Of the lines listed below, return exactly those that run from the line containing "ATOM 110 N N" through the line containing "ATOM 137 N N", both included.

——

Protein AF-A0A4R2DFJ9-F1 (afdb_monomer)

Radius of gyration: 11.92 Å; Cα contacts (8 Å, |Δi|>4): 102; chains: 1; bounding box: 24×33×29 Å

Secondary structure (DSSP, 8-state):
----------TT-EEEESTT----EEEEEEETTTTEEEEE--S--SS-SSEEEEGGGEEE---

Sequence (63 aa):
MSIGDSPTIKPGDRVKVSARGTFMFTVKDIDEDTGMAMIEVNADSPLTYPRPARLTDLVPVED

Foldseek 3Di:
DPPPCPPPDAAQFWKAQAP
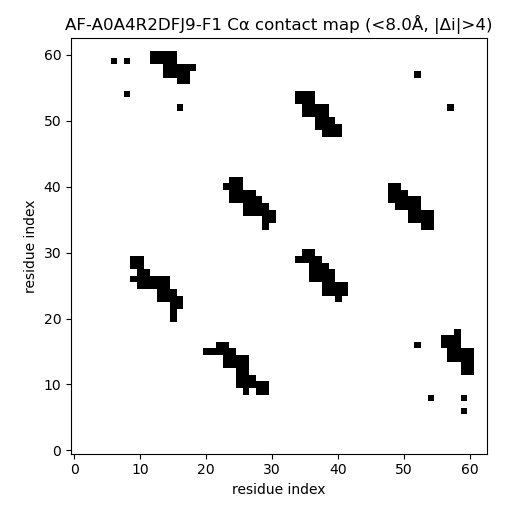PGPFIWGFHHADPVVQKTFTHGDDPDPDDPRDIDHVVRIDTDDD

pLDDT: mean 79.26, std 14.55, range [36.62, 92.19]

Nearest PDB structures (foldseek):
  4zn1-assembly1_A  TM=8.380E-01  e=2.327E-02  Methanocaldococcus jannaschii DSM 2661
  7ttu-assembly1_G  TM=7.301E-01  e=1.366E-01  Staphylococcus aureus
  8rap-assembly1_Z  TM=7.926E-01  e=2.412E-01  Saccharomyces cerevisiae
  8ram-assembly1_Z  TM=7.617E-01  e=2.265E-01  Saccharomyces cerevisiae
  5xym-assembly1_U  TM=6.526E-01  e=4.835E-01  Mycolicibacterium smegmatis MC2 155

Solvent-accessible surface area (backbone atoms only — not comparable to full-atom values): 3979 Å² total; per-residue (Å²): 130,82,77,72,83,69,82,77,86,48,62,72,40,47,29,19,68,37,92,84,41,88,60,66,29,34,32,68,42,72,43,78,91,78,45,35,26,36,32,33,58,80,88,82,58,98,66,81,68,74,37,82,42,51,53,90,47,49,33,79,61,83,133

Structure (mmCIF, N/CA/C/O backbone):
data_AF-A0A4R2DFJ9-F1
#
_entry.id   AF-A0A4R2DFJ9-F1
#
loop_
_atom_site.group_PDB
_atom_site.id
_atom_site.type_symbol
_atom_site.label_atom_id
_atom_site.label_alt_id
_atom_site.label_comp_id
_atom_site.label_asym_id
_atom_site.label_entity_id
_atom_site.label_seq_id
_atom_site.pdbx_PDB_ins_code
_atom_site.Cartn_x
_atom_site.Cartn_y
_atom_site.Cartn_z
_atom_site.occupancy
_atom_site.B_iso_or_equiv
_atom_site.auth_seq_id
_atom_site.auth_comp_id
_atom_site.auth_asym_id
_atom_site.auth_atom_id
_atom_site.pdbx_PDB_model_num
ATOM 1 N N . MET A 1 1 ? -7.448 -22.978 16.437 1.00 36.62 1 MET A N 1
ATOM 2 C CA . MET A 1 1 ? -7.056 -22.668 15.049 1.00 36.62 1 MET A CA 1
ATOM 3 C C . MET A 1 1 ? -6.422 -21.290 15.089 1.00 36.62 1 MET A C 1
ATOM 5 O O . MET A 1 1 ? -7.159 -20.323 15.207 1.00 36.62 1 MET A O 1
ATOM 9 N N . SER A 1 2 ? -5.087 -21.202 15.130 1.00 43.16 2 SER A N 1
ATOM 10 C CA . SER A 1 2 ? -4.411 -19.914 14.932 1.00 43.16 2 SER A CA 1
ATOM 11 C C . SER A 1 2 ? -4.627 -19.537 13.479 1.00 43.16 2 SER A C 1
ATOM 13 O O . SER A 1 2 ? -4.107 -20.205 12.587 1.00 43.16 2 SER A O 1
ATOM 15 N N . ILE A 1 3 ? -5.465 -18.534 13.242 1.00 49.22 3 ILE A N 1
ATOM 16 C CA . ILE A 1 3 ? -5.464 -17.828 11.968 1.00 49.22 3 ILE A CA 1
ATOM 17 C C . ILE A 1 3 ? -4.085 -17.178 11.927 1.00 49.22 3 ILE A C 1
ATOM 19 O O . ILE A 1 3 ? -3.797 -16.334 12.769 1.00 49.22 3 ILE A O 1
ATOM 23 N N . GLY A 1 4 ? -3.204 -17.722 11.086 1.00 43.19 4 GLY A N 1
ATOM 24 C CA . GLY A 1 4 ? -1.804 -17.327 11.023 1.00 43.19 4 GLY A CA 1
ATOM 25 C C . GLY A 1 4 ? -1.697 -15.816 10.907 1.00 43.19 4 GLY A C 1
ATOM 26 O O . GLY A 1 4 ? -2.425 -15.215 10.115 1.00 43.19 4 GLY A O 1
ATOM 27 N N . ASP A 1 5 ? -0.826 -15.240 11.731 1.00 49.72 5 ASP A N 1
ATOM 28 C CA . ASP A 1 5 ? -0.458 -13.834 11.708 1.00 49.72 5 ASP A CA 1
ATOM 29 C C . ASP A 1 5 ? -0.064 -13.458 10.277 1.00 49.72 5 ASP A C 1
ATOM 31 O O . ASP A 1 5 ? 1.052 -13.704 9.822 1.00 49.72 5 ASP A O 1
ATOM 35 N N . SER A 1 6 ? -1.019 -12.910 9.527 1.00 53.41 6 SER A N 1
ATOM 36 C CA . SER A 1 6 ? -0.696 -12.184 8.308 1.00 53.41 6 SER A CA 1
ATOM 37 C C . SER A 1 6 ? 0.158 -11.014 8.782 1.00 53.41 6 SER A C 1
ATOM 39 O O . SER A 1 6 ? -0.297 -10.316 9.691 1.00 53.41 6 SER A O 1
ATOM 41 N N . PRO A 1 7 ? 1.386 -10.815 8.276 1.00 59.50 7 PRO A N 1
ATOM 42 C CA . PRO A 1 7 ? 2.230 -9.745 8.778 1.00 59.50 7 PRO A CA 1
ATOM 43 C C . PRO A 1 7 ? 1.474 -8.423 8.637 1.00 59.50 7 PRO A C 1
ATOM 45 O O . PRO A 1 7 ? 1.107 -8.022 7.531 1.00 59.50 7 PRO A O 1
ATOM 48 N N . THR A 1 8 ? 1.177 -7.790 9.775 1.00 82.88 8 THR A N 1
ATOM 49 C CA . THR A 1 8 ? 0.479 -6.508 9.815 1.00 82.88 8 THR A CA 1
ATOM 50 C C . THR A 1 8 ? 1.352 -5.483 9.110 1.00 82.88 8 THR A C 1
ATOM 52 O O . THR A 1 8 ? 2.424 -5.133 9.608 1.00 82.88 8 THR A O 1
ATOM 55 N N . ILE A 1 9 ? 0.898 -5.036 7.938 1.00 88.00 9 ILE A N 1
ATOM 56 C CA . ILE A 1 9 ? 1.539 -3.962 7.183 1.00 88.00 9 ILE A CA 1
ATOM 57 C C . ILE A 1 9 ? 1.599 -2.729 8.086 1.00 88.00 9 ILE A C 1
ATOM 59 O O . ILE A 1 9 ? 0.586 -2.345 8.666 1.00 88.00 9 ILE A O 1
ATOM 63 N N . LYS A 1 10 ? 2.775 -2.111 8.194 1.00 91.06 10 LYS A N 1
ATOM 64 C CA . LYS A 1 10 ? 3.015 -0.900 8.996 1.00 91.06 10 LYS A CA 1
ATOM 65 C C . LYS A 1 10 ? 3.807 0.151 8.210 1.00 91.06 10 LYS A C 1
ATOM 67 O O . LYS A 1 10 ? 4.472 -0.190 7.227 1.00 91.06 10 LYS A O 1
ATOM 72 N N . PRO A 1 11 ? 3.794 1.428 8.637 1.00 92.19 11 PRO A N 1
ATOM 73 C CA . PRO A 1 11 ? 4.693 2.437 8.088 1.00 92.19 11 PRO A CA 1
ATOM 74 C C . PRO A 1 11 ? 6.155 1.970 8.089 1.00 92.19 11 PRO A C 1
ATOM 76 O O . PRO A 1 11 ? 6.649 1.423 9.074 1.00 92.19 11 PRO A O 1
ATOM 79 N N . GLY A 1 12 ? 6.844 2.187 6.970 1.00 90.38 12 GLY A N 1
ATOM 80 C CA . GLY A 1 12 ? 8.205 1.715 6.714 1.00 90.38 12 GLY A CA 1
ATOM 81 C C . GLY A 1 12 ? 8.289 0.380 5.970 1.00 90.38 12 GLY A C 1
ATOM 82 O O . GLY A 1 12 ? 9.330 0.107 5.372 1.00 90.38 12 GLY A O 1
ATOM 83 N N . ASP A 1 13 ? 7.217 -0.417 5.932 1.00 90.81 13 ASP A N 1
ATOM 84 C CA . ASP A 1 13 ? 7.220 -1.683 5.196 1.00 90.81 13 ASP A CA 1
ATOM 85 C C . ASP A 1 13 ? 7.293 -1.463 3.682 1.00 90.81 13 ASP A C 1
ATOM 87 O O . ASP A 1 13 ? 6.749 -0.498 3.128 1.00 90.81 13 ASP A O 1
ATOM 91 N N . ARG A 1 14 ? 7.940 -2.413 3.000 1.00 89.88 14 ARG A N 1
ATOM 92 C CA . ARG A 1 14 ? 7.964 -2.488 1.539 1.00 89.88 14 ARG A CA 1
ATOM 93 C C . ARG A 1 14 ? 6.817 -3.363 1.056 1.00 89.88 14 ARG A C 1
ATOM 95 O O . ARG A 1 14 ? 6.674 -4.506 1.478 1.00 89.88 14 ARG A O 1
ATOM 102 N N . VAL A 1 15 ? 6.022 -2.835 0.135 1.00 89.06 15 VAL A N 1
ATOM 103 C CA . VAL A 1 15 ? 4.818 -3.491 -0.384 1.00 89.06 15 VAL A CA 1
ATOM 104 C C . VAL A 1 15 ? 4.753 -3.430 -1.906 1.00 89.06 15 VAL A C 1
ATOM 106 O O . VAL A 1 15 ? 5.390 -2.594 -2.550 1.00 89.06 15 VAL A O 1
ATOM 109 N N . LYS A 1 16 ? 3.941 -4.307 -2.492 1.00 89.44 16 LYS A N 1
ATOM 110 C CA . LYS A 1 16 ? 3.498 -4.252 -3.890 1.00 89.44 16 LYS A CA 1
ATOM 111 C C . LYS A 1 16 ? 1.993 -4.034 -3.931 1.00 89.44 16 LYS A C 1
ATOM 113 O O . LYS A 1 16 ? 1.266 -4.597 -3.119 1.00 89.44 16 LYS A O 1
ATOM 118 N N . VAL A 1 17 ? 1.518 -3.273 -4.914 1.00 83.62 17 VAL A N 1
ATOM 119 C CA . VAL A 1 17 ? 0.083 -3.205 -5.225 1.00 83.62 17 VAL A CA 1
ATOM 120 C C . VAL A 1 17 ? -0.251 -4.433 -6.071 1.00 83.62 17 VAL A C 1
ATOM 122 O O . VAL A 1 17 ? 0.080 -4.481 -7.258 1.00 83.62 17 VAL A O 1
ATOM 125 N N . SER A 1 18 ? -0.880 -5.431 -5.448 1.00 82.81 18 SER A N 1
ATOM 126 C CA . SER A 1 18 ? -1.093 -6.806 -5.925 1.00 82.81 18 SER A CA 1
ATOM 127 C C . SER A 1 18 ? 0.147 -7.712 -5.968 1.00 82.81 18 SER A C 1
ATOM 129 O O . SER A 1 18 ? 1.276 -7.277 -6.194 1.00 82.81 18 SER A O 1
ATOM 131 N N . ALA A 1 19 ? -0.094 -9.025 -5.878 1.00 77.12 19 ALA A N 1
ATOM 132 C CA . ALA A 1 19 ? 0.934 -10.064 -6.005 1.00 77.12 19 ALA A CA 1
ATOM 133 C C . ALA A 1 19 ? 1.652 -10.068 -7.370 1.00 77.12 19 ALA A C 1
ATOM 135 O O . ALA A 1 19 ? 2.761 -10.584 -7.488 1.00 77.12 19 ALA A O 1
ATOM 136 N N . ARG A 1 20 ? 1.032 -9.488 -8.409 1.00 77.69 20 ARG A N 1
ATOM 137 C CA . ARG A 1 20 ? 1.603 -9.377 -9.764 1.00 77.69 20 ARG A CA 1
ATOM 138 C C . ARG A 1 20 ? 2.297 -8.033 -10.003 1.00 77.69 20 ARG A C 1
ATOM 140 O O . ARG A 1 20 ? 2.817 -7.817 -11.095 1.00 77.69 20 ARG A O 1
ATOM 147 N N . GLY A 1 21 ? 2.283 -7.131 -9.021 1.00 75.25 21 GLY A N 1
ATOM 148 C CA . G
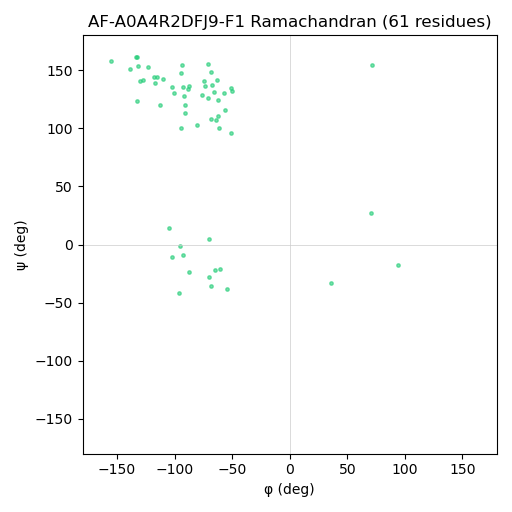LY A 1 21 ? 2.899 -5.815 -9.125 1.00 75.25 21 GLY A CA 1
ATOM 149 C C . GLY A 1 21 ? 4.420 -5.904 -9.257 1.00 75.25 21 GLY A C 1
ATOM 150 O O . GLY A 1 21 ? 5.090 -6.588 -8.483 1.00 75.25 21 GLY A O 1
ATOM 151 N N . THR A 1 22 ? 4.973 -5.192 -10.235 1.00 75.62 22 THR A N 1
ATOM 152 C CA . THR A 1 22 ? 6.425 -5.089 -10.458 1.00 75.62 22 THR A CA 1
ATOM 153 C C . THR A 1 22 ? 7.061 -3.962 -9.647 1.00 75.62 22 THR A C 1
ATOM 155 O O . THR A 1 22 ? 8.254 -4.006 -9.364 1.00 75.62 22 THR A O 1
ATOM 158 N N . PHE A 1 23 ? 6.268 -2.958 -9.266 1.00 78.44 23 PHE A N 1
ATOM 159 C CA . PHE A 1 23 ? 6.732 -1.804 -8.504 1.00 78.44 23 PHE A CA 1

——

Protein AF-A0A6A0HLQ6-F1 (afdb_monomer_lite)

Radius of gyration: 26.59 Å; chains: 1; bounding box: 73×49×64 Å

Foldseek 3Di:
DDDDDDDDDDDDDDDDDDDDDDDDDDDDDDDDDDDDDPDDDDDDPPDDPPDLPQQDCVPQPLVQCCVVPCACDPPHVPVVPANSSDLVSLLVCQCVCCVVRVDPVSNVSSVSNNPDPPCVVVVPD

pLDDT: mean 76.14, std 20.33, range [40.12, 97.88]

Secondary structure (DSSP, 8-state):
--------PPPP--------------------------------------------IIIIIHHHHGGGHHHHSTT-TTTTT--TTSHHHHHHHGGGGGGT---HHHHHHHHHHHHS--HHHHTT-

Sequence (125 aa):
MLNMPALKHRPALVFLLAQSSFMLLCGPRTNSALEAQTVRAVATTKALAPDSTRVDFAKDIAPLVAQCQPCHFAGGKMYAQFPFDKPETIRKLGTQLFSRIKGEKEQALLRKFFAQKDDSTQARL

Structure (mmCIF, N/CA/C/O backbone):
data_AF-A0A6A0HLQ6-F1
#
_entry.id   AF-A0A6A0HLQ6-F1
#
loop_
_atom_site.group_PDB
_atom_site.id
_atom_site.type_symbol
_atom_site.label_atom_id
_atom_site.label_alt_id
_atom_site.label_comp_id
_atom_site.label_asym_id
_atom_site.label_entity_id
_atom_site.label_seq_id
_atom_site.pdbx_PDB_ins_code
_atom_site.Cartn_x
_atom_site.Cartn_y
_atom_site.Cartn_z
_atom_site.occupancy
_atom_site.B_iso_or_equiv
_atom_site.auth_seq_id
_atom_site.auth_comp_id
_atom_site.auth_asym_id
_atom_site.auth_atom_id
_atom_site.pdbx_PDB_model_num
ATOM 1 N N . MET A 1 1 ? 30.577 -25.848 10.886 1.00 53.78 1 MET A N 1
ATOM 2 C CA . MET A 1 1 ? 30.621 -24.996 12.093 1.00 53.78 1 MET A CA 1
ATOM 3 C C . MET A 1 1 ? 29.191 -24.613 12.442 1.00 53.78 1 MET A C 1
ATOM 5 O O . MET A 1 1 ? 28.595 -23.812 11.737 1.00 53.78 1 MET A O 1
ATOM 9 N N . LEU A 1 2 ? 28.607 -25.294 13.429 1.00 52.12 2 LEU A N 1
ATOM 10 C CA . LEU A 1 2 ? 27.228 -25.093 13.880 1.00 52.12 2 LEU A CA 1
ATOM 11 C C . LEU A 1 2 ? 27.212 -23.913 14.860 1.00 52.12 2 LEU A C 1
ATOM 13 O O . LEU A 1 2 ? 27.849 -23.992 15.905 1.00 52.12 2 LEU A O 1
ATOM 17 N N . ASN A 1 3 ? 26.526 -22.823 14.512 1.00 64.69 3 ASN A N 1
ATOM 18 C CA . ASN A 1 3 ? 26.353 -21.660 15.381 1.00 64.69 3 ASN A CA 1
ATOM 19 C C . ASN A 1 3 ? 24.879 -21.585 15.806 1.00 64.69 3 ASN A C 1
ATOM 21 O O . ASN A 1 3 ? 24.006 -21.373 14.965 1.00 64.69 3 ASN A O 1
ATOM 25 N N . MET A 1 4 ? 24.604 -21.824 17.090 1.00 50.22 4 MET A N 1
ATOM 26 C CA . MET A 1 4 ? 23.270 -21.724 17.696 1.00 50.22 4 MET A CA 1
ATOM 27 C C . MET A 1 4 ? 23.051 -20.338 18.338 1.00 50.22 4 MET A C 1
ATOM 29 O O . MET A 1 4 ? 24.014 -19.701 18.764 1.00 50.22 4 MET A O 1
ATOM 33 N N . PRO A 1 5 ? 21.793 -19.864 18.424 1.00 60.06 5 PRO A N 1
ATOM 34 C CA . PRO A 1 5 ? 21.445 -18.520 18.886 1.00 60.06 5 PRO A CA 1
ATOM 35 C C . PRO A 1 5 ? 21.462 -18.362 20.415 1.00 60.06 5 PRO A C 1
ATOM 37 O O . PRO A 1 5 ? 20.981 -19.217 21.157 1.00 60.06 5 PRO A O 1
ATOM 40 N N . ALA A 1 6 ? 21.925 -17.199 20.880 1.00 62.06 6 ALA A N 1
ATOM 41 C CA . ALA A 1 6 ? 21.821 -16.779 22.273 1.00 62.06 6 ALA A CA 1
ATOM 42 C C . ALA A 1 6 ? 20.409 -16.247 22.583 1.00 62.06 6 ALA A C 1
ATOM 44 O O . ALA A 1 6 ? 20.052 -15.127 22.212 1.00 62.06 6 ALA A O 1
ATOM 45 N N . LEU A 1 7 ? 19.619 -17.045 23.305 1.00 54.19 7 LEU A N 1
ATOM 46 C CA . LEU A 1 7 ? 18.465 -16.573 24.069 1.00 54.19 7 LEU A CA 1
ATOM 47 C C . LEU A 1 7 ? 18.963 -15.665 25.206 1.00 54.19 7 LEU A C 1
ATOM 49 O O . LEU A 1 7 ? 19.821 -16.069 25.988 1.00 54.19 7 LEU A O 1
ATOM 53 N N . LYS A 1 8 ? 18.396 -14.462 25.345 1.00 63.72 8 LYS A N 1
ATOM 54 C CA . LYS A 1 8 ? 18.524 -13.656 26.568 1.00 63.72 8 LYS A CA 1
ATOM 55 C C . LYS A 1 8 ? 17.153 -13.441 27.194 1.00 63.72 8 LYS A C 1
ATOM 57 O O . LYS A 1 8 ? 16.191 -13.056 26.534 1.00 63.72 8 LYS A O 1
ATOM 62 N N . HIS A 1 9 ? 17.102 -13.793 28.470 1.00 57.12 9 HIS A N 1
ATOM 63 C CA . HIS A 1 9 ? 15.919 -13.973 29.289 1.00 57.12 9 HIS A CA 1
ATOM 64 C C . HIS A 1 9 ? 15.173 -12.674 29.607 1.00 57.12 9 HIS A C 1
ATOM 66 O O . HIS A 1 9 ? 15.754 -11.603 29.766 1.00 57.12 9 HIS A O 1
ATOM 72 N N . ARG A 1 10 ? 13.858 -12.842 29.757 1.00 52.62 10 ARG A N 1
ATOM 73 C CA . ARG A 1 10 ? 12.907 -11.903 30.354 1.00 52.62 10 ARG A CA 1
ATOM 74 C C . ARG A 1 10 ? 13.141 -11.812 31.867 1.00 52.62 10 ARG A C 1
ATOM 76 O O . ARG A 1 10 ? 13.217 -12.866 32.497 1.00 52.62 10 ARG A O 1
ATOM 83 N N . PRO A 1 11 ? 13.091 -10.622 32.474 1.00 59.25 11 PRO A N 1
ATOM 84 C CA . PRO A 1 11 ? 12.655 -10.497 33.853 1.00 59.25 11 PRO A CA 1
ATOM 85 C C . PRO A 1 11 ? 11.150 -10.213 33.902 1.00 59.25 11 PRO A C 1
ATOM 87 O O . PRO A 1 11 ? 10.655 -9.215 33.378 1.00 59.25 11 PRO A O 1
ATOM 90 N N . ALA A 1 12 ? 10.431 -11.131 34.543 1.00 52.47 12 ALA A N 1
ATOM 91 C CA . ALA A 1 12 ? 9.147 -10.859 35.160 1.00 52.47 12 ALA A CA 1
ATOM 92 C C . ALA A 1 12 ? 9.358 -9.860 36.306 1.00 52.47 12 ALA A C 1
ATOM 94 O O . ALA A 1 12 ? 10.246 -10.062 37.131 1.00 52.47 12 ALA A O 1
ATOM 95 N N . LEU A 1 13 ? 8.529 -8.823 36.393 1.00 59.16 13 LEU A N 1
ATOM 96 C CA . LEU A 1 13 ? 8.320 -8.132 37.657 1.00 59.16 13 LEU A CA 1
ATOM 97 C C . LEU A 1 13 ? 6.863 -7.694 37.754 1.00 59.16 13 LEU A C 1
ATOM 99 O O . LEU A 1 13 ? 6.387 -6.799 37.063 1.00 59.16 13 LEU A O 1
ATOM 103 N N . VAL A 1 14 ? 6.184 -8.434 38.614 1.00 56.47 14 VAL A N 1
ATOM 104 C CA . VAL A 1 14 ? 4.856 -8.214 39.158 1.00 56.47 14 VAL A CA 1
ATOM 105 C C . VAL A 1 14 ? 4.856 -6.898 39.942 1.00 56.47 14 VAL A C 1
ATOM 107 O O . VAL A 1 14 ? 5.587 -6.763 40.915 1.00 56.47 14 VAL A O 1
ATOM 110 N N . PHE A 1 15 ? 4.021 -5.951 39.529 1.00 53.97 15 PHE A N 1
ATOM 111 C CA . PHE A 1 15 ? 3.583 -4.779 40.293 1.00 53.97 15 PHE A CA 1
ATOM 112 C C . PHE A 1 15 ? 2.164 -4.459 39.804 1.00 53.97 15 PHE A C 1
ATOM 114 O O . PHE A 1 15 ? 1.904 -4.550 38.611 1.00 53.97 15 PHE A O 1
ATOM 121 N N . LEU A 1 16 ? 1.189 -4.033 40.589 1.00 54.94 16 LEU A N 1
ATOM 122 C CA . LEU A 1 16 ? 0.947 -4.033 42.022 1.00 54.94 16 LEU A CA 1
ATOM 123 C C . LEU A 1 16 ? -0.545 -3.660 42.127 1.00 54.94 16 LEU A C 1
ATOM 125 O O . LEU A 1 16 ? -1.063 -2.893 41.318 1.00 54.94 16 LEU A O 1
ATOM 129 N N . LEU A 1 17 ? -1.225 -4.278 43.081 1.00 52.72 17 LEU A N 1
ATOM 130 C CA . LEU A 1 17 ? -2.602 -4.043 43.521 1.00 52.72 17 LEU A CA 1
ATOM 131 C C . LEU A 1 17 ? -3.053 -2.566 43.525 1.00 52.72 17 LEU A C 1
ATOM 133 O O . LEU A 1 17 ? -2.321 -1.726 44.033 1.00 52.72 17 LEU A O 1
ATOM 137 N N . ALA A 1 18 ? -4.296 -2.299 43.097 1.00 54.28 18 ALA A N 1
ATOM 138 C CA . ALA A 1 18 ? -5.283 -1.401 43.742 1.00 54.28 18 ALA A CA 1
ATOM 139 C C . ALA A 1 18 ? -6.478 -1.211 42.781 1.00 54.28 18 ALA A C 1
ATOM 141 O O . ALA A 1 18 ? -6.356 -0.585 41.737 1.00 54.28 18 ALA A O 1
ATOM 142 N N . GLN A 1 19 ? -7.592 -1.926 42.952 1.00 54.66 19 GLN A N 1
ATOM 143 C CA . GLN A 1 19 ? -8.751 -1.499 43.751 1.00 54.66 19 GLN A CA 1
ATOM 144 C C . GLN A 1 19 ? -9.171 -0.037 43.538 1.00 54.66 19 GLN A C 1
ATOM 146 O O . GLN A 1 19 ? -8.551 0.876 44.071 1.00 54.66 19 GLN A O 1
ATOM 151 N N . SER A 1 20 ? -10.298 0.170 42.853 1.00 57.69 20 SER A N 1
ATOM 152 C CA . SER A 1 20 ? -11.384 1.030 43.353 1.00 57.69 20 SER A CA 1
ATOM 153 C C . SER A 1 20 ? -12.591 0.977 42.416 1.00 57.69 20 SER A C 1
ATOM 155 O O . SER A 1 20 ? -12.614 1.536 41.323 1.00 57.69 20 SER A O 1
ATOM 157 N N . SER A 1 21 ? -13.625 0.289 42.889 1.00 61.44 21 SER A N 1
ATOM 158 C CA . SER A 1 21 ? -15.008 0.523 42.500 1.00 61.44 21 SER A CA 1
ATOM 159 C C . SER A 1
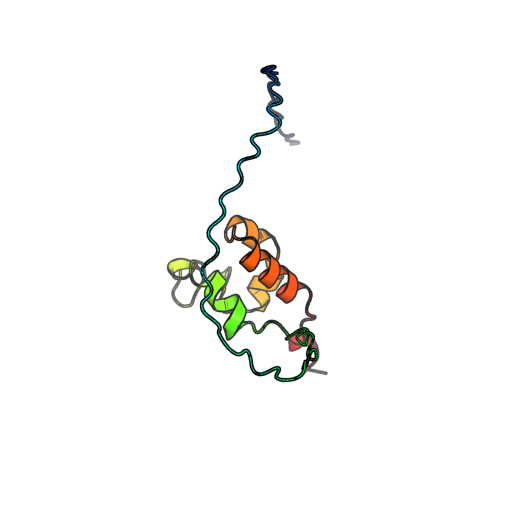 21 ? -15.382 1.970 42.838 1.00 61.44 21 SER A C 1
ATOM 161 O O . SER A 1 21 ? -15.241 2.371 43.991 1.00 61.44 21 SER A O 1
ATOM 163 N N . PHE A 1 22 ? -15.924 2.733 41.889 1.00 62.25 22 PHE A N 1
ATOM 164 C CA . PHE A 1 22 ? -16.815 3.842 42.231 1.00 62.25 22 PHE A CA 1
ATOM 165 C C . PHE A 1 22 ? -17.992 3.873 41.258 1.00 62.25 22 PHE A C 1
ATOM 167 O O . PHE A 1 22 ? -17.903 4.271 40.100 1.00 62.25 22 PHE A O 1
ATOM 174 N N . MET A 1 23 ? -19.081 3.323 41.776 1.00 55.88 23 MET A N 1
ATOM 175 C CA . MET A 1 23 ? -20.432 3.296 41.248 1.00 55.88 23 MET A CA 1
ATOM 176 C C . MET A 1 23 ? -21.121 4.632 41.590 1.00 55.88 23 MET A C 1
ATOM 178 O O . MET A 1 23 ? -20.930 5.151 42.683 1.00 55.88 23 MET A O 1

——

**SOLUTION TO THIS EXERCISE**:
ATOM 110 N N . PHE A 1 15 ? 4.021 -5.951 39.529 1.00 53.97 15 PHE A N 1
ATOM 111 C CA . PHE A 1 15 ? 3.583 -4.779 40.293 1.00 53.97 15 PHE A CA 1
ATOM 112 C C . PHE A 1 15 ? 2.164 -4.459 39.804 1.00 53.97 15 PHE A C 1
ATOM 114 O O . PHE A 1 15 ? 1.904 -4.550 38.611 1.00 53.97 15 PHE A O 1
ATOM 121 N N . LEU A 1 16 ? 1.189 -4.033 40.589 1.00 54.94 16 LEU A N 1
ATOM 122 C CA . LEU A 1 16 ? 0.947 -4.033 42.022 1.00 54.94 16 LEU A CA 1
ATOM 123 C C . LEU A 1 16 ? -0.545 -3.660 42.127 1.00 54.94 16 LEU A C 1
ATOM 125 O O . LEU A 1 16 ? -1.063 -2.893 41.318 1.00 54.94 16 LEU A O 1
ATOM 129 N N . LEU A 1 17 ? -1.225 -4.278 43.081 1.00 52.72 17 LEU A N 1
ATOM 130 C CA . LEU A 1 17 ? -2.602 -4.043 43.521 1.00 52.72 17 LEU A CA 1
ATOM 131 C C . LEU A 1 17 ? -3.053 -2.566 43.525 1.00 52.72 17 LEU A C 1
ATOM 133 O O . LEU A 1 17 ? -2.321 -1.726 44.033 1.00 52.72 17 LEU A O 1
ATOM 137 N N . ALA A 1 18 ? -4.296 -2.299 43.097 1.00 54.28 18 ALA A N 1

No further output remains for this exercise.